▶ **Problem description**:
Starting with the line that contains "ATOM 43 C CA" and stopping after the line that contains "ATOM 71 O O", return each line below exactly as written, with no others.

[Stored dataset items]
+ + + + + + +

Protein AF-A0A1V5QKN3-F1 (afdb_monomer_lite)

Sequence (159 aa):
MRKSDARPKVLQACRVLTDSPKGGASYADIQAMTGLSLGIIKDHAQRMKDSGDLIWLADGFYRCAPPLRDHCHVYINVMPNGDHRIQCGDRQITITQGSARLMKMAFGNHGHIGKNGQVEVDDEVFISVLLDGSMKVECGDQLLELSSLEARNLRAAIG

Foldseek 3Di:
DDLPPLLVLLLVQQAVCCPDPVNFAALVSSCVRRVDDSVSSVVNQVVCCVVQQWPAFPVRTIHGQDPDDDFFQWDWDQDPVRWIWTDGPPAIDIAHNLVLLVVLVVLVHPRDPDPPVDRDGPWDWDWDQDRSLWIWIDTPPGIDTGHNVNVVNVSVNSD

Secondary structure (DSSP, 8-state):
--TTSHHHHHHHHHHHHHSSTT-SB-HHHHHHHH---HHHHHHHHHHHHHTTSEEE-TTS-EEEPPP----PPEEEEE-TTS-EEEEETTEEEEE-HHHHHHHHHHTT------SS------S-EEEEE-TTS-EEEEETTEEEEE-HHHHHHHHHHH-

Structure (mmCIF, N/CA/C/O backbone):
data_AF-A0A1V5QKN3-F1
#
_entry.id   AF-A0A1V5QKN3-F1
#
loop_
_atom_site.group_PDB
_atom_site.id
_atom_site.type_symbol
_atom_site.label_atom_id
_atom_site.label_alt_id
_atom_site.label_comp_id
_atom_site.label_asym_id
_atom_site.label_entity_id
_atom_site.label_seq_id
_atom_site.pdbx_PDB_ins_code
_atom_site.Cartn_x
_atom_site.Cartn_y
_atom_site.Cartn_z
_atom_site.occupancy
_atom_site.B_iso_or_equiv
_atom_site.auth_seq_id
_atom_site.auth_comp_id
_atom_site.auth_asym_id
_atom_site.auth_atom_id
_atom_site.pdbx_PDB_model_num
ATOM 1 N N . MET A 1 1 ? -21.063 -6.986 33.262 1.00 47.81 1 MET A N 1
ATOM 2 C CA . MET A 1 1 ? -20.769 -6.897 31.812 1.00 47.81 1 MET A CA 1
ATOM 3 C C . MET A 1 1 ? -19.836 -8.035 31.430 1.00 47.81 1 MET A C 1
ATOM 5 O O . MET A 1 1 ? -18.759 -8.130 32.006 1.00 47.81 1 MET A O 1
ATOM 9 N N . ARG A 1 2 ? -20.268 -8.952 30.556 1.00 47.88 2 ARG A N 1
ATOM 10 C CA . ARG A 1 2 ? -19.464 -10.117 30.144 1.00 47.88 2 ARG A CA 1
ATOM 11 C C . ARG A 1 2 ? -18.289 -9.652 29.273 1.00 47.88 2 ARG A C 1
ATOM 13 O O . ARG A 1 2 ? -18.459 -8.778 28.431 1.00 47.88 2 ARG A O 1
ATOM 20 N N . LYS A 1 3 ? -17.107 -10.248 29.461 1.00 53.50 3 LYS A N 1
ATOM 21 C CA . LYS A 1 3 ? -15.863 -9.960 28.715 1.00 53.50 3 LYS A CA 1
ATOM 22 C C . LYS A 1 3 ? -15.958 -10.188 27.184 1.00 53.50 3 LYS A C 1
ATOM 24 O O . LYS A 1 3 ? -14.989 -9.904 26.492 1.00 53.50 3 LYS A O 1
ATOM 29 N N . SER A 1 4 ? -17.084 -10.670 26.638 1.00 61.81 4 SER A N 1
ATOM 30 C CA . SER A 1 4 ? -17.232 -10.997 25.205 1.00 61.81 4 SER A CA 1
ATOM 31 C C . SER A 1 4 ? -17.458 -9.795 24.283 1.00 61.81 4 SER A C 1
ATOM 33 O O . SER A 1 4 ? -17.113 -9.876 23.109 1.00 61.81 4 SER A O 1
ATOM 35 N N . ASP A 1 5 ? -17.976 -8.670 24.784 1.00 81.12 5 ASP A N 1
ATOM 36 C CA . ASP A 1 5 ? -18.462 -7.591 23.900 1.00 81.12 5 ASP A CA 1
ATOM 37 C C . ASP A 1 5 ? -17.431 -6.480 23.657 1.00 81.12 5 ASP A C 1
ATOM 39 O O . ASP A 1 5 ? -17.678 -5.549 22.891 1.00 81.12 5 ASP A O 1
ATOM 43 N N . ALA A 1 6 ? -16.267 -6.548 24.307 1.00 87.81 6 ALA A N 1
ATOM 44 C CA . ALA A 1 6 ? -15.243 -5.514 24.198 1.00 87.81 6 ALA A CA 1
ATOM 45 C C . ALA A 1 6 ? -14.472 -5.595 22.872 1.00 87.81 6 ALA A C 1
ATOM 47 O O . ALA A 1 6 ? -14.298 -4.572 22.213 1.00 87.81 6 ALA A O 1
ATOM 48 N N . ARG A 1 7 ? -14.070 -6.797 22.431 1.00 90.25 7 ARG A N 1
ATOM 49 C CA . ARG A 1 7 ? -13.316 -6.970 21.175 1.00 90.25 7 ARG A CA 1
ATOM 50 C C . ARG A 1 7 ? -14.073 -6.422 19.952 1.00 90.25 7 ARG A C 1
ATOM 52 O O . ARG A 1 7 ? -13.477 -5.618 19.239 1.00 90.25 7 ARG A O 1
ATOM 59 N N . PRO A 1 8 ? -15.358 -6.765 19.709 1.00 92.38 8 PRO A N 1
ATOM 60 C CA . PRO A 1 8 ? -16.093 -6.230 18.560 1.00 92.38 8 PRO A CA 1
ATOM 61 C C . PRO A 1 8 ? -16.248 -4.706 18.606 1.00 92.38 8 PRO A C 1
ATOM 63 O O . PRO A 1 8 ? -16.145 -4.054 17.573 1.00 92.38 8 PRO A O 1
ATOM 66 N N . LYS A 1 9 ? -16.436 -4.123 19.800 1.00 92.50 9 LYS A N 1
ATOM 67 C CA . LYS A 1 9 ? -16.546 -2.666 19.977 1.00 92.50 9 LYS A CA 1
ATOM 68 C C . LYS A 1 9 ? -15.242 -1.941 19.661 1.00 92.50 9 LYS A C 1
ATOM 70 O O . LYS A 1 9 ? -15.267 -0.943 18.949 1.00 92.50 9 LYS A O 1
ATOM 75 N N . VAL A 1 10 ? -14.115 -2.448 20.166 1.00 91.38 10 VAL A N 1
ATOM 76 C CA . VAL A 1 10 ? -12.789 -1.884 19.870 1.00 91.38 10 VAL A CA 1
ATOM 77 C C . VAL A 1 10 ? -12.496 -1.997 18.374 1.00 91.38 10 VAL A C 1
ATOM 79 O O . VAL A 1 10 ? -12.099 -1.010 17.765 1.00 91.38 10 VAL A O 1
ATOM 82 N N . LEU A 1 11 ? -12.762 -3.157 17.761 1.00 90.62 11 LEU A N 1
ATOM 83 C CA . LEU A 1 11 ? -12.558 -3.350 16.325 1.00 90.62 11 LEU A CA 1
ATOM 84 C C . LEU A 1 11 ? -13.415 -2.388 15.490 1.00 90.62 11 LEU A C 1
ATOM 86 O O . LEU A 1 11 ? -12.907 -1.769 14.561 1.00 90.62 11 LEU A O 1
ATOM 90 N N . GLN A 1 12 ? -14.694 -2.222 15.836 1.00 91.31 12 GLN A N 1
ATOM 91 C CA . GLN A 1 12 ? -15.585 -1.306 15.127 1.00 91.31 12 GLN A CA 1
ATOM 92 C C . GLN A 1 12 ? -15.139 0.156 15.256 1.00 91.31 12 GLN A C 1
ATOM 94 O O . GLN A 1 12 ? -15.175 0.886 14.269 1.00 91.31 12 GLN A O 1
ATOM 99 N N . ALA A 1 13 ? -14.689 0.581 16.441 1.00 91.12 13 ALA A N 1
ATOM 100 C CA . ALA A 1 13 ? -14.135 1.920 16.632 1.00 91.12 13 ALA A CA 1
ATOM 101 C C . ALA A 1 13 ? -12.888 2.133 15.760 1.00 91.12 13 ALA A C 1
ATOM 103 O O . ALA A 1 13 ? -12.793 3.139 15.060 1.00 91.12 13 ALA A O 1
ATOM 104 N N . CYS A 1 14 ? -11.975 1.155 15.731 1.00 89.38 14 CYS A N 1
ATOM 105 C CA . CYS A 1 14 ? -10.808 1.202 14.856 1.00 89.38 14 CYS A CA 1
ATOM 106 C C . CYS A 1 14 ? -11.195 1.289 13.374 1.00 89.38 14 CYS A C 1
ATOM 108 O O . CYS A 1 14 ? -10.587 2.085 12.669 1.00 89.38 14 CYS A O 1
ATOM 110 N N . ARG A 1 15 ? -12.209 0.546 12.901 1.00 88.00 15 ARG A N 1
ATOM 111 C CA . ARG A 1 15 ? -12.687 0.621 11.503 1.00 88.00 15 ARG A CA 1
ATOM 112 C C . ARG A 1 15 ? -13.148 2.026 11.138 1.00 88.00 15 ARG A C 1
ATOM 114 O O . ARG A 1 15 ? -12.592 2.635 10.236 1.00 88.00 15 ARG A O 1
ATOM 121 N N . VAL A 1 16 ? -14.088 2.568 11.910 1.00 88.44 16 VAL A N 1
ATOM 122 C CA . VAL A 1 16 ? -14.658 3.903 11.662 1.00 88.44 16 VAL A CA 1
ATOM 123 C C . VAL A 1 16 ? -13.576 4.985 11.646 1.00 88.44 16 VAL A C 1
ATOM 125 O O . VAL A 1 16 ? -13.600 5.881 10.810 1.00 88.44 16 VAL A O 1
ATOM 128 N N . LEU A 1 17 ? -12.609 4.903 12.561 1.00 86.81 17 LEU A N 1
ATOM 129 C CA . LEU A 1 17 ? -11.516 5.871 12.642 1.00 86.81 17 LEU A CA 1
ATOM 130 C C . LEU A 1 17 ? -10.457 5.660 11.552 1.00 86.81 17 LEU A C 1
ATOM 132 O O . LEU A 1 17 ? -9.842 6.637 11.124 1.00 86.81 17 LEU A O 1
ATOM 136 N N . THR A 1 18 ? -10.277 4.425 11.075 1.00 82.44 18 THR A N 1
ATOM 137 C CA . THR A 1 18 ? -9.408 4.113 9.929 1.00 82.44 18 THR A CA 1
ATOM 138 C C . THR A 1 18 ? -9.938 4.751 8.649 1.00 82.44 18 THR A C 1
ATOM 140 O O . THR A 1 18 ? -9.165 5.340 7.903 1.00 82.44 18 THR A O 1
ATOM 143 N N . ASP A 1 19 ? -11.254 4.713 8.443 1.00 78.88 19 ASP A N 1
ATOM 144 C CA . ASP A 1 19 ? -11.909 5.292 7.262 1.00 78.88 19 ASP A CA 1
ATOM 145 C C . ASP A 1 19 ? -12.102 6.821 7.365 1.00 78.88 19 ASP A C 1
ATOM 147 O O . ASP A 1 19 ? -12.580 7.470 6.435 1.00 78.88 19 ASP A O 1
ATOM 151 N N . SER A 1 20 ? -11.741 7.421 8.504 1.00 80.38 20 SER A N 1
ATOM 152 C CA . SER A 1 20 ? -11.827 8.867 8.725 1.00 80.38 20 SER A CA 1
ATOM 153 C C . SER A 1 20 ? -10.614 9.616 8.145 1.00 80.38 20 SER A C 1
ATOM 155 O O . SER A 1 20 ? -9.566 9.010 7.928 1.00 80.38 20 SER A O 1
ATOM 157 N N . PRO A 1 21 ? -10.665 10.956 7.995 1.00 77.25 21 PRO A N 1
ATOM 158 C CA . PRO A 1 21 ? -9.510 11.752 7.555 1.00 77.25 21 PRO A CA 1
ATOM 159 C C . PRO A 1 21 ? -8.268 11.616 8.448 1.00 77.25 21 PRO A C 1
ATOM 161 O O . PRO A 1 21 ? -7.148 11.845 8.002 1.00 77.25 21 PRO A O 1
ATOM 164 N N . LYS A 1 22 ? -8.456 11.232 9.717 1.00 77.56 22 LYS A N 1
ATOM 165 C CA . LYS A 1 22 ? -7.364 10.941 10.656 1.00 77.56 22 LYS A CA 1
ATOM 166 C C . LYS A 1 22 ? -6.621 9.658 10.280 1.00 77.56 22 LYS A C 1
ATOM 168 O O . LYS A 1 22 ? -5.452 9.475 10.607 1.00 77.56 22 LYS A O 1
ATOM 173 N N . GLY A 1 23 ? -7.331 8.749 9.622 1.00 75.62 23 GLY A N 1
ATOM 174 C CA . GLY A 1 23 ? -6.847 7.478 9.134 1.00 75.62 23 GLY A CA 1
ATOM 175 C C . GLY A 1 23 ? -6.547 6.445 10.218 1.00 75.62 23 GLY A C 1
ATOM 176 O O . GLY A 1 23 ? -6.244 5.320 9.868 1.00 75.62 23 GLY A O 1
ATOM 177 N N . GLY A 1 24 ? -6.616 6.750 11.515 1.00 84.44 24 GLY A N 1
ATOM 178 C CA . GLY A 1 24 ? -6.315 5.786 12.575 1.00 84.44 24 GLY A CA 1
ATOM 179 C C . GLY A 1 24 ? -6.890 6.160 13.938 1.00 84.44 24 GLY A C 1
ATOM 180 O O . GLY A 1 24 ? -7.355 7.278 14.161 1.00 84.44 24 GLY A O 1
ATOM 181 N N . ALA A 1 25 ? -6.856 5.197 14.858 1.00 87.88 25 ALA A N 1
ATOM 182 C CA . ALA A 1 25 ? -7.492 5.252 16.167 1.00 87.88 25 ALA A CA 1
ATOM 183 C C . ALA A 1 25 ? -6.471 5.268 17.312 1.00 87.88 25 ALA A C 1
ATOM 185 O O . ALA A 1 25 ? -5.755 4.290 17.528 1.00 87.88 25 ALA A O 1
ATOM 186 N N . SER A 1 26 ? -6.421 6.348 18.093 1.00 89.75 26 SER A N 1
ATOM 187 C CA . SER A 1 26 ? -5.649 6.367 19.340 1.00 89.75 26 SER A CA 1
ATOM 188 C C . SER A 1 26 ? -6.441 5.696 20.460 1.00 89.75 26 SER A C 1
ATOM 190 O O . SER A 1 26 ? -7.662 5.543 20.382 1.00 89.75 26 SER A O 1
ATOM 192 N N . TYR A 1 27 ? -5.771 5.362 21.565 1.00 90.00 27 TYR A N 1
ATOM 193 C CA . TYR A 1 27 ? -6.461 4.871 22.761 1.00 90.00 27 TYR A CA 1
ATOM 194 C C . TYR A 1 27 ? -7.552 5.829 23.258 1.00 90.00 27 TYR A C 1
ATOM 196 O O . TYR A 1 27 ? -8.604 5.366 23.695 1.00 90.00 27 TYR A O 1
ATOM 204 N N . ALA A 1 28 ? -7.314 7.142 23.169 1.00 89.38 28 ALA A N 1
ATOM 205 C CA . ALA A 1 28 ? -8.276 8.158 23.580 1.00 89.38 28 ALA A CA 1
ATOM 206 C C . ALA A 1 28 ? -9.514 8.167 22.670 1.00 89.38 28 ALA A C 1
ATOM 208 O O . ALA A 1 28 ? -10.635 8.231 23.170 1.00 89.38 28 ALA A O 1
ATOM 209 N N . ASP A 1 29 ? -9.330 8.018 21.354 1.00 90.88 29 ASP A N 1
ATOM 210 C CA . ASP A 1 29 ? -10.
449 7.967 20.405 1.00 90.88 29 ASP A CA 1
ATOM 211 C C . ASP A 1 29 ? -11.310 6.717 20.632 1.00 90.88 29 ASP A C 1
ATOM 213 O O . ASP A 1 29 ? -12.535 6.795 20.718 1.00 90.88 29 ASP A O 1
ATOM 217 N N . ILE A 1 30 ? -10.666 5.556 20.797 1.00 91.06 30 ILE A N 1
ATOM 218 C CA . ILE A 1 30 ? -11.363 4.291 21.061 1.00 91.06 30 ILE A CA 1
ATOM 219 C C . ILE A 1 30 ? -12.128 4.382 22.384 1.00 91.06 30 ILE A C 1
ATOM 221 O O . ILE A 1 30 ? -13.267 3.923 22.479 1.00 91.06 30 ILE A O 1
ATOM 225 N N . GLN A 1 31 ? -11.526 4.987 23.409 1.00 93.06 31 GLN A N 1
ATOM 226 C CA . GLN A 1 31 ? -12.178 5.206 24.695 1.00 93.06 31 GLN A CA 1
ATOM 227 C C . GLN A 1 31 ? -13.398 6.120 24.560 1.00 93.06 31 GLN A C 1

+ + + + + + +

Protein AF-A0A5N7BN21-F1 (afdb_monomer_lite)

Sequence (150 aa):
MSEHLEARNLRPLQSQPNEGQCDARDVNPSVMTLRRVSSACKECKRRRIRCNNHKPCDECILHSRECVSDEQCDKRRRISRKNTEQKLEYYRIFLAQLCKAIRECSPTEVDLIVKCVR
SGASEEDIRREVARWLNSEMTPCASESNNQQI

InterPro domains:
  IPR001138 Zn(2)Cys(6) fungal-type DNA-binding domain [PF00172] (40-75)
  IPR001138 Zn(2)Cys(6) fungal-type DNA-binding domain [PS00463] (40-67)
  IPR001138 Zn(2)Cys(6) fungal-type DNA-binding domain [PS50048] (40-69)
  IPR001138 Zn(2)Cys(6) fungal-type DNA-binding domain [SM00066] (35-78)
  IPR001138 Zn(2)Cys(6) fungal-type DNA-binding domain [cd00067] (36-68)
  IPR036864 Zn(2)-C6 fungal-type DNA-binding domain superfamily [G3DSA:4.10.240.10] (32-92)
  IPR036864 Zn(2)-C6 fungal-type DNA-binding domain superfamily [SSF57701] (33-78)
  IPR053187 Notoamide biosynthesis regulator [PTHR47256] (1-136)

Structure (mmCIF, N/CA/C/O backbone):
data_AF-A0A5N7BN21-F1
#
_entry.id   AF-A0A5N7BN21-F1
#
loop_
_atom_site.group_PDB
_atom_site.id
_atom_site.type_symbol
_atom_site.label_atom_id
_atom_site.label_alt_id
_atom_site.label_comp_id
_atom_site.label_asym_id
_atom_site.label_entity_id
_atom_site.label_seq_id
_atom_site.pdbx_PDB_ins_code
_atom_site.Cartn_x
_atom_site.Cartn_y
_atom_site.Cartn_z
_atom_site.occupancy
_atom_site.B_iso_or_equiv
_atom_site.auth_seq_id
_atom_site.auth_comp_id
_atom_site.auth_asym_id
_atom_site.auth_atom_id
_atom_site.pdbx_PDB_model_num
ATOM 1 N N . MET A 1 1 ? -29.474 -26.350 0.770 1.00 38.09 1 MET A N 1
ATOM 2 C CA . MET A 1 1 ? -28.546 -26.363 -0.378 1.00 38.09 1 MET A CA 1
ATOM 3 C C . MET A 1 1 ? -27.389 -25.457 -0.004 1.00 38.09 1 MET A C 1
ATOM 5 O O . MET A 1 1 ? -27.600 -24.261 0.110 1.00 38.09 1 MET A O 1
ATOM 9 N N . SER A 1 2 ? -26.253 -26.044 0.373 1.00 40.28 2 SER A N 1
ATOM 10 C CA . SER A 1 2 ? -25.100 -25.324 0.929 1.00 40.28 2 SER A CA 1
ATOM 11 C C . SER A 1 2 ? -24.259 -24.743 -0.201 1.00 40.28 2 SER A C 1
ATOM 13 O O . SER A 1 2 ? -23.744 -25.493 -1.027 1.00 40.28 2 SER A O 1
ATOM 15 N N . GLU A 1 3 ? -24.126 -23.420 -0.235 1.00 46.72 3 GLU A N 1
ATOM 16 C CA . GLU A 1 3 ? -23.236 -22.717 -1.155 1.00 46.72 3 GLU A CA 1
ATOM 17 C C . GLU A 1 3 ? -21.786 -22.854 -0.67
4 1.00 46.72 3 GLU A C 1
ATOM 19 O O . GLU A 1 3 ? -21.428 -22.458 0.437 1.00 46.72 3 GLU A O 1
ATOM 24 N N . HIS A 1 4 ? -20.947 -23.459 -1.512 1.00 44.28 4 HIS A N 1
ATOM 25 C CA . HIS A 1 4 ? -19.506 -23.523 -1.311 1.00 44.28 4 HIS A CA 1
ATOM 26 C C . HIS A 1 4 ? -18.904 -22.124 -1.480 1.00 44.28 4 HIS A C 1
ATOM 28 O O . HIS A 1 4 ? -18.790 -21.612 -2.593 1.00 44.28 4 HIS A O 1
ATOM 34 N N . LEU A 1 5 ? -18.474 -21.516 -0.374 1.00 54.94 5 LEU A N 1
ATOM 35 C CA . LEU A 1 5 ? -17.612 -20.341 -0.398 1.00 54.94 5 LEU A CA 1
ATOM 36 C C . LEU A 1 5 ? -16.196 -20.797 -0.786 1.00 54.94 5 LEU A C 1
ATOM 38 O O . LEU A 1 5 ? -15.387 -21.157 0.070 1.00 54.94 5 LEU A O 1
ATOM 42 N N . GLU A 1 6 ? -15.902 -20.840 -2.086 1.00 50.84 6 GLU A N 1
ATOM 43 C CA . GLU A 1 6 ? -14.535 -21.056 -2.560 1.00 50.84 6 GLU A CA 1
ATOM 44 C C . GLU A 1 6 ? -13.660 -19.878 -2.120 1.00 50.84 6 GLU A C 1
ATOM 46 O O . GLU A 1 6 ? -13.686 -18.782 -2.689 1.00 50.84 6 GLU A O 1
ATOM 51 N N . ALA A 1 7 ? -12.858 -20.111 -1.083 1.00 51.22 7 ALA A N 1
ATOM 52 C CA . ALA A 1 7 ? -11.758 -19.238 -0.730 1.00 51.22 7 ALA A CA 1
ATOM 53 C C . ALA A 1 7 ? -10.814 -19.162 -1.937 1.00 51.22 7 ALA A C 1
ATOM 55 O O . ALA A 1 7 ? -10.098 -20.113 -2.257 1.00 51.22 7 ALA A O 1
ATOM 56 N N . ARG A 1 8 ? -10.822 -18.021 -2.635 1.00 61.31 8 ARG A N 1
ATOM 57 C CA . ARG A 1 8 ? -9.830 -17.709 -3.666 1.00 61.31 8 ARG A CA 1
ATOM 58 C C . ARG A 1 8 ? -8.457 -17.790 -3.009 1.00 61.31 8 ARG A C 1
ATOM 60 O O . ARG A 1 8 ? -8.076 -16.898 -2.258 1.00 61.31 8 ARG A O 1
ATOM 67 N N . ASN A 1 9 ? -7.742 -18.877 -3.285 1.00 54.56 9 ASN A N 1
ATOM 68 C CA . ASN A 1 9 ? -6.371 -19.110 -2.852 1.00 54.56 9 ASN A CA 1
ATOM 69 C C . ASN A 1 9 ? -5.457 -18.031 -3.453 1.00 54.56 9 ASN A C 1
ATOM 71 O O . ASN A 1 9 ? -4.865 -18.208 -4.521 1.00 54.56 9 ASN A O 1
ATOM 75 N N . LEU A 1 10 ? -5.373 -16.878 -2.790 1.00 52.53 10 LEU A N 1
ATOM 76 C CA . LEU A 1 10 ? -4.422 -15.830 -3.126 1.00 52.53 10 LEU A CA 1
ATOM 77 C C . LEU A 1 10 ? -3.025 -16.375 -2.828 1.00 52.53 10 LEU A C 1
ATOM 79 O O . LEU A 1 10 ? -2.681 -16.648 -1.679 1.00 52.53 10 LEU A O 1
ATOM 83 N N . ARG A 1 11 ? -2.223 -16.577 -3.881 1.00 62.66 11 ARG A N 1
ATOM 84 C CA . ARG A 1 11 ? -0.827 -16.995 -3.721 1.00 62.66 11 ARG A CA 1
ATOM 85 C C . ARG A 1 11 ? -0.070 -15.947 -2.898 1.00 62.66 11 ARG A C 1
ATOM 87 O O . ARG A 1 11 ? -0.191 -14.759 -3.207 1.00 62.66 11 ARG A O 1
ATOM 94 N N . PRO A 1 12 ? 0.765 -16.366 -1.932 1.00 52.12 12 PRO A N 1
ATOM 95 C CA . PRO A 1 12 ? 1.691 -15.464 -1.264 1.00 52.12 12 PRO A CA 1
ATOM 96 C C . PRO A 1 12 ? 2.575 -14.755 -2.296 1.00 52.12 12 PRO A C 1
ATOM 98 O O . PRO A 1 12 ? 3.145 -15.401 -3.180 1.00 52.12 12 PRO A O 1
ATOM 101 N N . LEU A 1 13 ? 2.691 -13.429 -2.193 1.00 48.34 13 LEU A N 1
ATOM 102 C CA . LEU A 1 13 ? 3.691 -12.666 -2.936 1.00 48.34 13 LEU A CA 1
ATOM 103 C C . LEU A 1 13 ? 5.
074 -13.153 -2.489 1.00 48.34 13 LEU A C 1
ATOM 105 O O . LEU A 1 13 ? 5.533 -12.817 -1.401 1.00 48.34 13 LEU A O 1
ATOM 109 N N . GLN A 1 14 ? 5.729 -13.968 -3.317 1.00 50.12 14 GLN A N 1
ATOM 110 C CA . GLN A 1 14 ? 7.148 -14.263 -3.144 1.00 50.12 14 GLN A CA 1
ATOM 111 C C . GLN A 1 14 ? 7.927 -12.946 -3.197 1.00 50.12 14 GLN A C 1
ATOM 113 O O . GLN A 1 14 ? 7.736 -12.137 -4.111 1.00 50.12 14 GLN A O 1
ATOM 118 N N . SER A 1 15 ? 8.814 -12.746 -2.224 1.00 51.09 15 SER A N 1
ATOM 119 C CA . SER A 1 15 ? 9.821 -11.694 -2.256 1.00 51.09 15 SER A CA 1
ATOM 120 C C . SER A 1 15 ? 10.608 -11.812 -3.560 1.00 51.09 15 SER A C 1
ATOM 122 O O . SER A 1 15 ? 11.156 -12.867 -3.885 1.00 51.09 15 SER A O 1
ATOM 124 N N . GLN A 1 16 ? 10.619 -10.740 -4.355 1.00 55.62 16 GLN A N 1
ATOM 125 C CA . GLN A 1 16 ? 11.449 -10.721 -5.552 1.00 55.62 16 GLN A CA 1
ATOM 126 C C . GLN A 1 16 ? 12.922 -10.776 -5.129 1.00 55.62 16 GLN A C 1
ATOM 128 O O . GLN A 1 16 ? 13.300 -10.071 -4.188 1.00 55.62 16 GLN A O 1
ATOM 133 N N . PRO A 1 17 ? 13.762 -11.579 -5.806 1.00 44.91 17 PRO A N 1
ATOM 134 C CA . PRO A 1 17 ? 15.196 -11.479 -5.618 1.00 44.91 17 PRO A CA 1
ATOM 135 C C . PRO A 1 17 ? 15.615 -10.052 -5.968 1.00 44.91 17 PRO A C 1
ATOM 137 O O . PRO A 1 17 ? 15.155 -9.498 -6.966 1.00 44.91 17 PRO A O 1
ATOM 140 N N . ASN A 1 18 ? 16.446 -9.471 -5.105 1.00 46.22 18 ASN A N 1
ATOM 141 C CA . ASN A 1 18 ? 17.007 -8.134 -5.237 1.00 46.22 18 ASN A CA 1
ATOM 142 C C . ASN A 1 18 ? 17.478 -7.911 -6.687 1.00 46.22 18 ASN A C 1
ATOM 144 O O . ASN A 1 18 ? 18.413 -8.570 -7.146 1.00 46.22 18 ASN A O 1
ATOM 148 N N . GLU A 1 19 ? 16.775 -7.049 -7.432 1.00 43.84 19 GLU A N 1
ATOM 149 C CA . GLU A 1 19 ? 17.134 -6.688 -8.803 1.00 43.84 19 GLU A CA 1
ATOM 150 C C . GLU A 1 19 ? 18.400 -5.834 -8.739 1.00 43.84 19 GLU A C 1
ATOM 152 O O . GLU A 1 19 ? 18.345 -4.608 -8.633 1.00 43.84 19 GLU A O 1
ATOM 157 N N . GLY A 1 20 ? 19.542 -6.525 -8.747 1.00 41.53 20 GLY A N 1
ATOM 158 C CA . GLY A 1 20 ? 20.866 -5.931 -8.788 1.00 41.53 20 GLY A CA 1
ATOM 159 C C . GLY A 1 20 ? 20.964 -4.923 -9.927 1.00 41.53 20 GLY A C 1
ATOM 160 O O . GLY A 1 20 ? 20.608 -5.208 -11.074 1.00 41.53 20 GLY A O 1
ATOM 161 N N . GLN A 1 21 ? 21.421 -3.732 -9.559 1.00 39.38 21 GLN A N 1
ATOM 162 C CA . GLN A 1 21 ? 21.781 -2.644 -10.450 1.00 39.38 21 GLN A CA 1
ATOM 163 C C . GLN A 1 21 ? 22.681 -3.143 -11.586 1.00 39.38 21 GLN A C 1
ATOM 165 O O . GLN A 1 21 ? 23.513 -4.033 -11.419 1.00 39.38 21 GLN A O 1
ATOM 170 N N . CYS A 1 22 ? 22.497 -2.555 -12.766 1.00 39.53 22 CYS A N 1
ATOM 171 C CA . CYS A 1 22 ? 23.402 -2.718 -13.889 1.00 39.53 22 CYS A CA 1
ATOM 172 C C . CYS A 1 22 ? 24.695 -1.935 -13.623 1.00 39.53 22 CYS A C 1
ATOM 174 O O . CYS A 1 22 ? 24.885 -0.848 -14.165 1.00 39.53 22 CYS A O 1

+ + + + + + +

▶ **Written reply**:
ATOM 43 C CA . GLU A 1 6 ? -14.535 -21.056 -2.560 1.00 50.84 6 GLU A CA 1
ATOM 44 C C . GLU A 1 6 ? -13.660 -19.878 -2.120 1.00 50.84 6 GLU A C 1
ATOM 46 O O . GLU A 1 6 ? -13.686 -18.782 -2.689 1.00 50.84 6 GLU A O 1
ATOM 51 N N . ALA A 1 7 ? -12.858 -20.111 -1.083 1.00 51.22 7 ALA A N 1
ATOM 52 C CA . ALA A 1 7 ? -11.758 -19.238 -0.730 1.00 51.22 7 ALA A CA 1
ATOM 53 C C . ALA A 1 7 ? -10.814 -19.162 -1.937 1.00 51.22 7 ALA A C 1
ATOM 55 O O . ALA A 1 7 ? -10.098 -20.113 -2.257 1.00 51.22 7 ALA A O 1
ATOM 56 N N . ARG A 1 8 ? -10.822 -18.021 -2.635 1.00 61.31 8 ARG A N 1
ATOM 57 C CA . ARG A 1 8 ? -9.830 -17.709 -3.666 1.00 61.31 8 ARG A CA 1
ATOM 58 C C . ARG A 1 8 ? -8.457 -17.790 -3.009 1.00 61.31 8 ARG A C 1
ATOM 60 O O . ARG A 1 8 ? -8.076 -16.898 -2.258 1.00 61.31 8 ARG A O 1
ATOM 67 N N . ASN A 1 9 ? -7.742 -18.877 -3.285 1.00 54.56 9 ASN A N 1
ATOM 68 C CA . ASN A 1 9 ? -6.371 -19.110 -2.852 1.00 54.56 9 ASN A CA 1
ATOM 69 C C . ASN A 1 9 ? -5.457 -18.031 -3.453 1.00 54.56 9 ASN A C 1
ATOM 71 O O . ASN A 1 9 ? -4.865 -18.208 -4.521 1.00 54.56 9 ASN A O 1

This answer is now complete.